最終的には自分の耳で聞いて良いと思うタイミングで踏んだら良い。あまり難しい作りの曲ではないから。
5~7小節
右手と左手それぞれDで始まるけど、2音目は左手がF→G→Aと上がっていくに対して、右手はA→G→Fと逆向きの音をたどっていく。

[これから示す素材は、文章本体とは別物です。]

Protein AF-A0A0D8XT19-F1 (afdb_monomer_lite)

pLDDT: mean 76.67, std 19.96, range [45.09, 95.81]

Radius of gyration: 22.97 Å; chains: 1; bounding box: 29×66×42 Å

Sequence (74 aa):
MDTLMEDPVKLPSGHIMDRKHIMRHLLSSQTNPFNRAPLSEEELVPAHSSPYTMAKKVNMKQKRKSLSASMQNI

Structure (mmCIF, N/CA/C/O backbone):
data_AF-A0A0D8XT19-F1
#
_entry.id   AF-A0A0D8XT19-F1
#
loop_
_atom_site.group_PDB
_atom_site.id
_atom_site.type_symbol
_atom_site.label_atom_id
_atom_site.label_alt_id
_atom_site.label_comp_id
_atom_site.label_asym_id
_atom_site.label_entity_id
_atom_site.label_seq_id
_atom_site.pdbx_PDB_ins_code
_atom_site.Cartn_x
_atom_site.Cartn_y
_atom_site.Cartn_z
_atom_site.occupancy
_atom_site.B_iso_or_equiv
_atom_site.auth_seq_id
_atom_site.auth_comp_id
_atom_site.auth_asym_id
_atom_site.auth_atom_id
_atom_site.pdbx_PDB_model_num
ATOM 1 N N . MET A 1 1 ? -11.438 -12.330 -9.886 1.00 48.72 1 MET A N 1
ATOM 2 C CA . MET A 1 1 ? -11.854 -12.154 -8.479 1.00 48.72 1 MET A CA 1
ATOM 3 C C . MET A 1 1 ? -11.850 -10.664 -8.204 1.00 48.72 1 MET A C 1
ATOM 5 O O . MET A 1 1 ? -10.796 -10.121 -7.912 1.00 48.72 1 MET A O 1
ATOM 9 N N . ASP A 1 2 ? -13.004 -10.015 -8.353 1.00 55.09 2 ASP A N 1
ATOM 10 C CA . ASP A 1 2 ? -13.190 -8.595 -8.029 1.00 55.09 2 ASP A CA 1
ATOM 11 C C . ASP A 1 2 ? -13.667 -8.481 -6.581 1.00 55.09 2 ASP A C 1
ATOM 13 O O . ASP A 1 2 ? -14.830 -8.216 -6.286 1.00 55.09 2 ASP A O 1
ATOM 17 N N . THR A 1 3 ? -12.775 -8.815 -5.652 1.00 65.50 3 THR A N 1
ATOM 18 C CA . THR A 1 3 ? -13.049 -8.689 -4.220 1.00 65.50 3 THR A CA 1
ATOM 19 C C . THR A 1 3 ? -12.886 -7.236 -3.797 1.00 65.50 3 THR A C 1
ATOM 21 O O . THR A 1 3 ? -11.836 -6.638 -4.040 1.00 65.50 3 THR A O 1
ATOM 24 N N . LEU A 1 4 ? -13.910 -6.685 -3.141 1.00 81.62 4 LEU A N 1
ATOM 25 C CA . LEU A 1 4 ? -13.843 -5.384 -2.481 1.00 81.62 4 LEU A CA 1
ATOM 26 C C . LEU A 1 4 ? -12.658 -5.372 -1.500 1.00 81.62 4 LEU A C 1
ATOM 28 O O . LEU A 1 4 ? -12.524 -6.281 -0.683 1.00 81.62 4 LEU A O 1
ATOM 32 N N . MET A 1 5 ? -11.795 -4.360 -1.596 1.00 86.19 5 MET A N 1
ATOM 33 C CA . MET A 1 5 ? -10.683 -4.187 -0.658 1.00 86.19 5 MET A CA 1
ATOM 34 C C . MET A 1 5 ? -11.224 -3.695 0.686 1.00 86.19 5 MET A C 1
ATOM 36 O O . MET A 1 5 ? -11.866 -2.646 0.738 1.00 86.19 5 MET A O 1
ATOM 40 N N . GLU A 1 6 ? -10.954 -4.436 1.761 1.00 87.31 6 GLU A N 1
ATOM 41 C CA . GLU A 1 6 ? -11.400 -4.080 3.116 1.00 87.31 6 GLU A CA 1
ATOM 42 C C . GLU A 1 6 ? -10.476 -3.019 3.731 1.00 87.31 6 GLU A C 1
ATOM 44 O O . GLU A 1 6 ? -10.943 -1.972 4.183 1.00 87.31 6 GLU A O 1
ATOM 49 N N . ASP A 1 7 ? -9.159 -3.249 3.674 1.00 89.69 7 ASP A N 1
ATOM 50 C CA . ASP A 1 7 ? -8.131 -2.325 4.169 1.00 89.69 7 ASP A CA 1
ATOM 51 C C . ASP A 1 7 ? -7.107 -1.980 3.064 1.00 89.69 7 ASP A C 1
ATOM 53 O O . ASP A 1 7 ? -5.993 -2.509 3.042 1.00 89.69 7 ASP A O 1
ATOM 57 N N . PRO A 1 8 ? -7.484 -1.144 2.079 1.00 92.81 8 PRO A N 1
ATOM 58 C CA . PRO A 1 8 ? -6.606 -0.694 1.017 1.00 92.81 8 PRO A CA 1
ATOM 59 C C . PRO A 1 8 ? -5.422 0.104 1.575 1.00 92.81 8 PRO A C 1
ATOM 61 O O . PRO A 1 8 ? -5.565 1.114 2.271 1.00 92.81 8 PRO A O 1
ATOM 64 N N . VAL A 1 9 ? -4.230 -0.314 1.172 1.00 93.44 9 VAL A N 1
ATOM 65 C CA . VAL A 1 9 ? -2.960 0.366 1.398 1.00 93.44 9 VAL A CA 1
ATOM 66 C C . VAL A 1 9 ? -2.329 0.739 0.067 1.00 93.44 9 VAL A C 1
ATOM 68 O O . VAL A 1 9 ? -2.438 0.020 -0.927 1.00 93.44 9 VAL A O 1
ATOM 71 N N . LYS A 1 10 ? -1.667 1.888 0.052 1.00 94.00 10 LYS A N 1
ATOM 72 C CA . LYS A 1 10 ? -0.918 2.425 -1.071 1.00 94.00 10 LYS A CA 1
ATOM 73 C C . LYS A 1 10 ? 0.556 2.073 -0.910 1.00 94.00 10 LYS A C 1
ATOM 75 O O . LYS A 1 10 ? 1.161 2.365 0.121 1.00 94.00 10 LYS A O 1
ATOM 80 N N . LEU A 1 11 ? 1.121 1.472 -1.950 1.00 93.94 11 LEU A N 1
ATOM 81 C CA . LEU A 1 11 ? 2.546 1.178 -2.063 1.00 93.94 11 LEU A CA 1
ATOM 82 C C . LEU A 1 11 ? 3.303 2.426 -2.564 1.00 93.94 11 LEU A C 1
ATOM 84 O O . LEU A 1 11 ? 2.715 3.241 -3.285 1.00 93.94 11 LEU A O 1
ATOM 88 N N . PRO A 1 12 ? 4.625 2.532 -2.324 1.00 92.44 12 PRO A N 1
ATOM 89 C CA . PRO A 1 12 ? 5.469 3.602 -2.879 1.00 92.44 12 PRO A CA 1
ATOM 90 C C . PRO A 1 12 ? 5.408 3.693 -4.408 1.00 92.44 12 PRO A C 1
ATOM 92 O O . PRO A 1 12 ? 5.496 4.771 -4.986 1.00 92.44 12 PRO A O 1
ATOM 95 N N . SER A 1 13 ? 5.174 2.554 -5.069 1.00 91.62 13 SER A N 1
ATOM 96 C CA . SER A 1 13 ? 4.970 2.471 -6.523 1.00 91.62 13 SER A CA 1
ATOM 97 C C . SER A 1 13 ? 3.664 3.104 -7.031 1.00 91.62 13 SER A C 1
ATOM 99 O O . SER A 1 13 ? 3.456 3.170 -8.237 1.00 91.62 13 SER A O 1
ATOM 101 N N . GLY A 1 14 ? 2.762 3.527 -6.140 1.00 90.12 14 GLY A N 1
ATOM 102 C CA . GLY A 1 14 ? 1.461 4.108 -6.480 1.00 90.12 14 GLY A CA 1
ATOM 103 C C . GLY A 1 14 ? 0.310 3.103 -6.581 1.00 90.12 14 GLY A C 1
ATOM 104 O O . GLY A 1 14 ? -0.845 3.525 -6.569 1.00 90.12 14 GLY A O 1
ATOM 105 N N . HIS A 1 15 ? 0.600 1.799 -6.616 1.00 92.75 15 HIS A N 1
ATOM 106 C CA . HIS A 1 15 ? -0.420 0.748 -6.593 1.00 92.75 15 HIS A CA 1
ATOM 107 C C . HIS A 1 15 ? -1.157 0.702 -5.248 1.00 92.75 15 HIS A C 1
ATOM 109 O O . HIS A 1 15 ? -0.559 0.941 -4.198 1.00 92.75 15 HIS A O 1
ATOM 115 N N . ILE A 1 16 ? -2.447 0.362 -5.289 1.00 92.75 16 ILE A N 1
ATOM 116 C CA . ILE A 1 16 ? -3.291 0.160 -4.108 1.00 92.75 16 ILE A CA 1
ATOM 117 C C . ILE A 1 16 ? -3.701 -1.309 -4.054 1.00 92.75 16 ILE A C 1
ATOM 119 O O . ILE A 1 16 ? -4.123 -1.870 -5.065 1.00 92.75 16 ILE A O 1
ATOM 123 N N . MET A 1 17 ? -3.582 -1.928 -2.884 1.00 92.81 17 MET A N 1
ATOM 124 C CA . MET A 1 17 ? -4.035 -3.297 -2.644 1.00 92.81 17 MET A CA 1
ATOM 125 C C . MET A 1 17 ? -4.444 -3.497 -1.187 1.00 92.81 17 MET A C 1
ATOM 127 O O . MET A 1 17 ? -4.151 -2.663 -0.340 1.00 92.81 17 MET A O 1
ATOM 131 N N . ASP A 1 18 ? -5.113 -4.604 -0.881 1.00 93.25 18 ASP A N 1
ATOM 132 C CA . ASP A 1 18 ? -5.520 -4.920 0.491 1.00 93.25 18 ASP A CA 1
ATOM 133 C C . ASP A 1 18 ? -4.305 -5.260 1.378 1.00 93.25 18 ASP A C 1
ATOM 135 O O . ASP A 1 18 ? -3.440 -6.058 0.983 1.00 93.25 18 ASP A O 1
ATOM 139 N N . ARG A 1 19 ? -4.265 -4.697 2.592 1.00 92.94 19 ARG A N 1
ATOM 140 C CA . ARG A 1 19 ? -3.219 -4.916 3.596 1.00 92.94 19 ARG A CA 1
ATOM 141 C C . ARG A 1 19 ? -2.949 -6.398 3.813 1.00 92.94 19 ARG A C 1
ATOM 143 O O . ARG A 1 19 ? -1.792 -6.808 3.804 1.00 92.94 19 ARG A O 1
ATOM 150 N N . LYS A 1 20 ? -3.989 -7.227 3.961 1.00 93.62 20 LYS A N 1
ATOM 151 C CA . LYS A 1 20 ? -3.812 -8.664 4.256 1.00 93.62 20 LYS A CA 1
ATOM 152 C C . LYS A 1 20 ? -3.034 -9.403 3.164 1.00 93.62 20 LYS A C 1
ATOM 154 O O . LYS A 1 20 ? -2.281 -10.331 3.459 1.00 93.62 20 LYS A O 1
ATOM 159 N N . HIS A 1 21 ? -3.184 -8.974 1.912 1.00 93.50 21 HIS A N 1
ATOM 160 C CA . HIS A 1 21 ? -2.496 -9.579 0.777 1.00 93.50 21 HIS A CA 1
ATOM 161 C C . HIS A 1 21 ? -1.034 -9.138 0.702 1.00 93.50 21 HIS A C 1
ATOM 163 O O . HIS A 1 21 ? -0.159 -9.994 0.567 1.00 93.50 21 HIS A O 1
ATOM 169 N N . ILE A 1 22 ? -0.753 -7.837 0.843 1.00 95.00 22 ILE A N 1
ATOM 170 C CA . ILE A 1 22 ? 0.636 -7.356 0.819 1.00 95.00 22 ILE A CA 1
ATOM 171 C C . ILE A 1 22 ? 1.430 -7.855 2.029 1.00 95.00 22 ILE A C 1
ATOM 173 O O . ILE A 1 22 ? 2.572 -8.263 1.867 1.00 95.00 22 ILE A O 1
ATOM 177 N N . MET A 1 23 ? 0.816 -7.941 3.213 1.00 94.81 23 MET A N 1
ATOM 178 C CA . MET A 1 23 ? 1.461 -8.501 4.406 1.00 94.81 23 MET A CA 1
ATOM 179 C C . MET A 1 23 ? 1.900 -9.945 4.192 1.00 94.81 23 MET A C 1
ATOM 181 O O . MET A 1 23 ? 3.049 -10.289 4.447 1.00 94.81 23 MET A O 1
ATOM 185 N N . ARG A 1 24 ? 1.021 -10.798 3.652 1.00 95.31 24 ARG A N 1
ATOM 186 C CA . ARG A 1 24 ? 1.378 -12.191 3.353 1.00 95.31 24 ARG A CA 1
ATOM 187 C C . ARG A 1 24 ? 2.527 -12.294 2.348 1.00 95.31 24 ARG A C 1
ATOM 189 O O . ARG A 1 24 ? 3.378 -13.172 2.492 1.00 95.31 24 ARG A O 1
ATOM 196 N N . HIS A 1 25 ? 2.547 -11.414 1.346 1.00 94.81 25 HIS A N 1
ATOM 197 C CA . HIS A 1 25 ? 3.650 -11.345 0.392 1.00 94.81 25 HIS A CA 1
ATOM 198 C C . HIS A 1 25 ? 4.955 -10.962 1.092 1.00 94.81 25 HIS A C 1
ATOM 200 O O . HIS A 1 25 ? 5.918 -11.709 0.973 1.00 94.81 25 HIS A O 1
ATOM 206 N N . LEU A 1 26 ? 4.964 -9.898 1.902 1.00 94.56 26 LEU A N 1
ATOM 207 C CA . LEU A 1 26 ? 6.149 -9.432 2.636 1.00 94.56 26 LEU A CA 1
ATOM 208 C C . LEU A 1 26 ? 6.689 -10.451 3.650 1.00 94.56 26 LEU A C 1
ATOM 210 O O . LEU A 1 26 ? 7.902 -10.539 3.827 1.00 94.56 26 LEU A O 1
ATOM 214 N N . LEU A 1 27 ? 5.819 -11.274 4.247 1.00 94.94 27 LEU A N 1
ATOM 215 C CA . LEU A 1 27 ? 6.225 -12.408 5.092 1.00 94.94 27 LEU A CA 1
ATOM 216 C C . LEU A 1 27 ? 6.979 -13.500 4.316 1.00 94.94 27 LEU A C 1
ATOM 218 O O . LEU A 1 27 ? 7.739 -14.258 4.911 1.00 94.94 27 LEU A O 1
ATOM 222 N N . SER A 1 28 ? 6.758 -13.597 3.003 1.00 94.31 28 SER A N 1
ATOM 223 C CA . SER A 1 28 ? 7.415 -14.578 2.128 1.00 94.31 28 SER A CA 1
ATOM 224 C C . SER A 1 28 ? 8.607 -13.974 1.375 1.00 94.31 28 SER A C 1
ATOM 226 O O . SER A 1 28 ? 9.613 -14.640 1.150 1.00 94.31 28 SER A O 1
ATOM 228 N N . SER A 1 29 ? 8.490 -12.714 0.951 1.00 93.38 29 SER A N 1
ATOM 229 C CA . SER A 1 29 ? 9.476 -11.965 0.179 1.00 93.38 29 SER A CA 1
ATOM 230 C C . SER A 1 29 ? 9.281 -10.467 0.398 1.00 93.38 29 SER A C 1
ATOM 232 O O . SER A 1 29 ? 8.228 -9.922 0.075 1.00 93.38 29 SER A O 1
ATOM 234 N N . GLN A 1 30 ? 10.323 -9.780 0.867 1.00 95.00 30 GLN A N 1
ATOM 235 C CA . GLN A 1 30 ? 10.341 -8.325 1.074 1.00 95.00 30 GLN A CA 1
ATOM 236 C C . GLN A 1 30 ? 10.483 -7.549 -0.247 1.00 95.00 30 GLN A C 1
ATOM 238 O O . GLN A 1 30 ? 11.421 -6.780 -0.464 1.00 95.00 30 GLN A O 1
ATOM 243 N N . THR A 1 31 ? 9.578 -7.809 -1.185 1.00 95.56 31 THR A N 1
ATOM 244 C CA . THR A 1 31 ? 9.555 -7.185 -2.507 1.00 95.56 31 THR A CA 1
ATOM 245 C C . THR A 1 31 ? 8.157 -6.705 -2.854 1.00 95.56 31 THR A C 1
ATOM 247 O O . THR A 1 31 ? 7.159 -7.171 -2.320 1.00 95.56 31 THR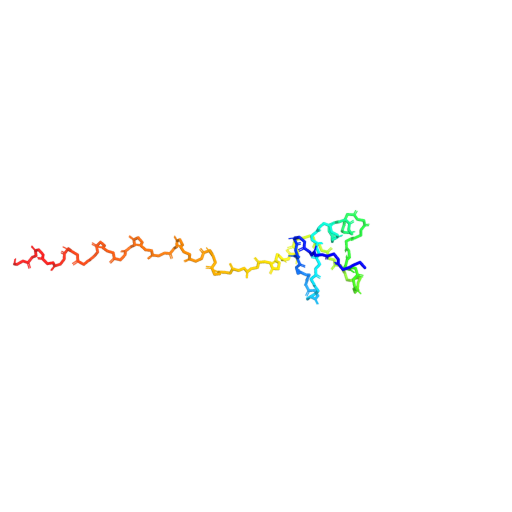 A O 1
ATOM 250 N N . ASN A 1 32 ? 8.051 -5.767 -3.779 1.00 93.62 32 ASN A N 1
ATOM 251 C CA . ASN A 1 32 ? 6.784 -5.330 -4.330 1.00 93.62 32 ASN A CA 1
ATOM 252 C C . ASN A 1 32 ? 6.287 -6.359 -5.369 1.00 93.62 32 ASN A C 1
ATOM 254 O O . ASN A 1 32 ? 7.028 -6.688 -6.299 1.00 93.62 32 ASN A O 1
ATOM 258 N N . PRO A 1 33 ? 5.036 -6.842 -5.278 1.00 93.94 33 PRO A N 1
ATOM 259 C CA . PRO A 1 33 ? 4.529 -7.896 -6.159 1.00 93.94 33 PRO A CA 1
ATOM 260 C C . PRO A 1 33 ? 4.411 -7.484 -7.639 1.00 93.94 33 PRO A C 1
ATOM 262 O O . PRO A 1 33 ? 4.338 -8.354 -8.503 1.00 93.94 33 PRO A O 1
ATOM 265 N N . 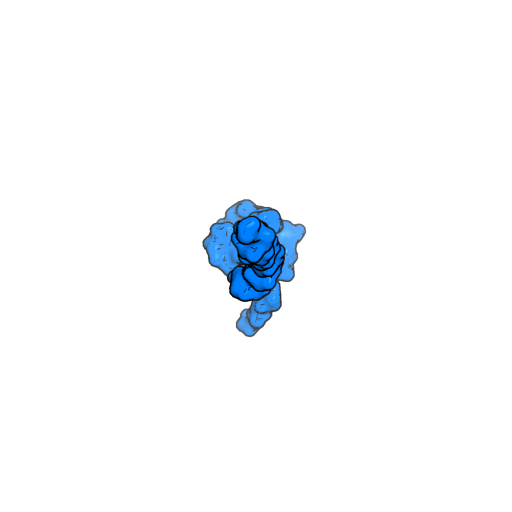PHE A 1 34 ? 4.415 -6.183 -7.953 1.00 93.62 34 PHE A N 1
ATOM 266 C CA . PHE A 1 34 ? 4.224 -5.669 -9.315 1.00 93.62 34 PHE A CA 1
ATOM 267 C C . PHE A 1 34 ? 5.535 -5.391 -10.053 1.00 93.62 34 PHE A C 1
ATOM 269 O O . PHE A 1 34 ? 5.657 -5.700 -11.235 1.00 93.62 34 PHE A O 1
ATOM 276 N N . ASN A 1 35 ? 6.520 -4.805 -9.372 1.00 93.00 35 ASN A N 1
ATOM 277 C CA . ASN A 1 35 ? 7.787 -4.393 -9.989 1.00 93.00 35 ASN A CA 1
ATOM 278 C C . ASN A 1 35 ? 9.020 -5.077 -9.377 1.00 93.00 35 ASN A C 1
ATOM 280 O O . ASN A 1 35 ? 10.133 -4.826 -9.829 1.00 93.00 35 ASN A O 1
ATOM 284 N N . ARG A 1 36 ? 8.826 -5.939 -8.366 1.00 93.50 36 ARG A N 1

この右手と左手で逆の動きをするのは、13~16も同様で。Hを中心にして左手ベースの音と右手第1音が対称の動きをする。
9~10小節
この2小節はe:Iを分散した形なので、暗譜して手元を見るのが早い。
25~29小節
譜例は26~28小節。
これまでペダルで保持していたのをフィンガーペダルで保持する形になっている。2拍目からペダルを離すと、右手高音部は保持されないのでこれまでと違った響きとなる。この場合、これまで閑却していた右手の離鍵を正確に行わないと折角の変化が台無しになる。
29~32小節
29で"dimin. e poco riten."「徐々に弱く、かつ直ちに少しだけゆっくり」で速度を落とし、30~31の間で"Più lento"とあるので、ここで更に遅くして、ゆっくり静かに終わる。
30左手Eに括弧付きでナチュラルがついている。古い楽譜だとここがフラットになっているものがある[1]ので、敢えて示しているのかもしれない。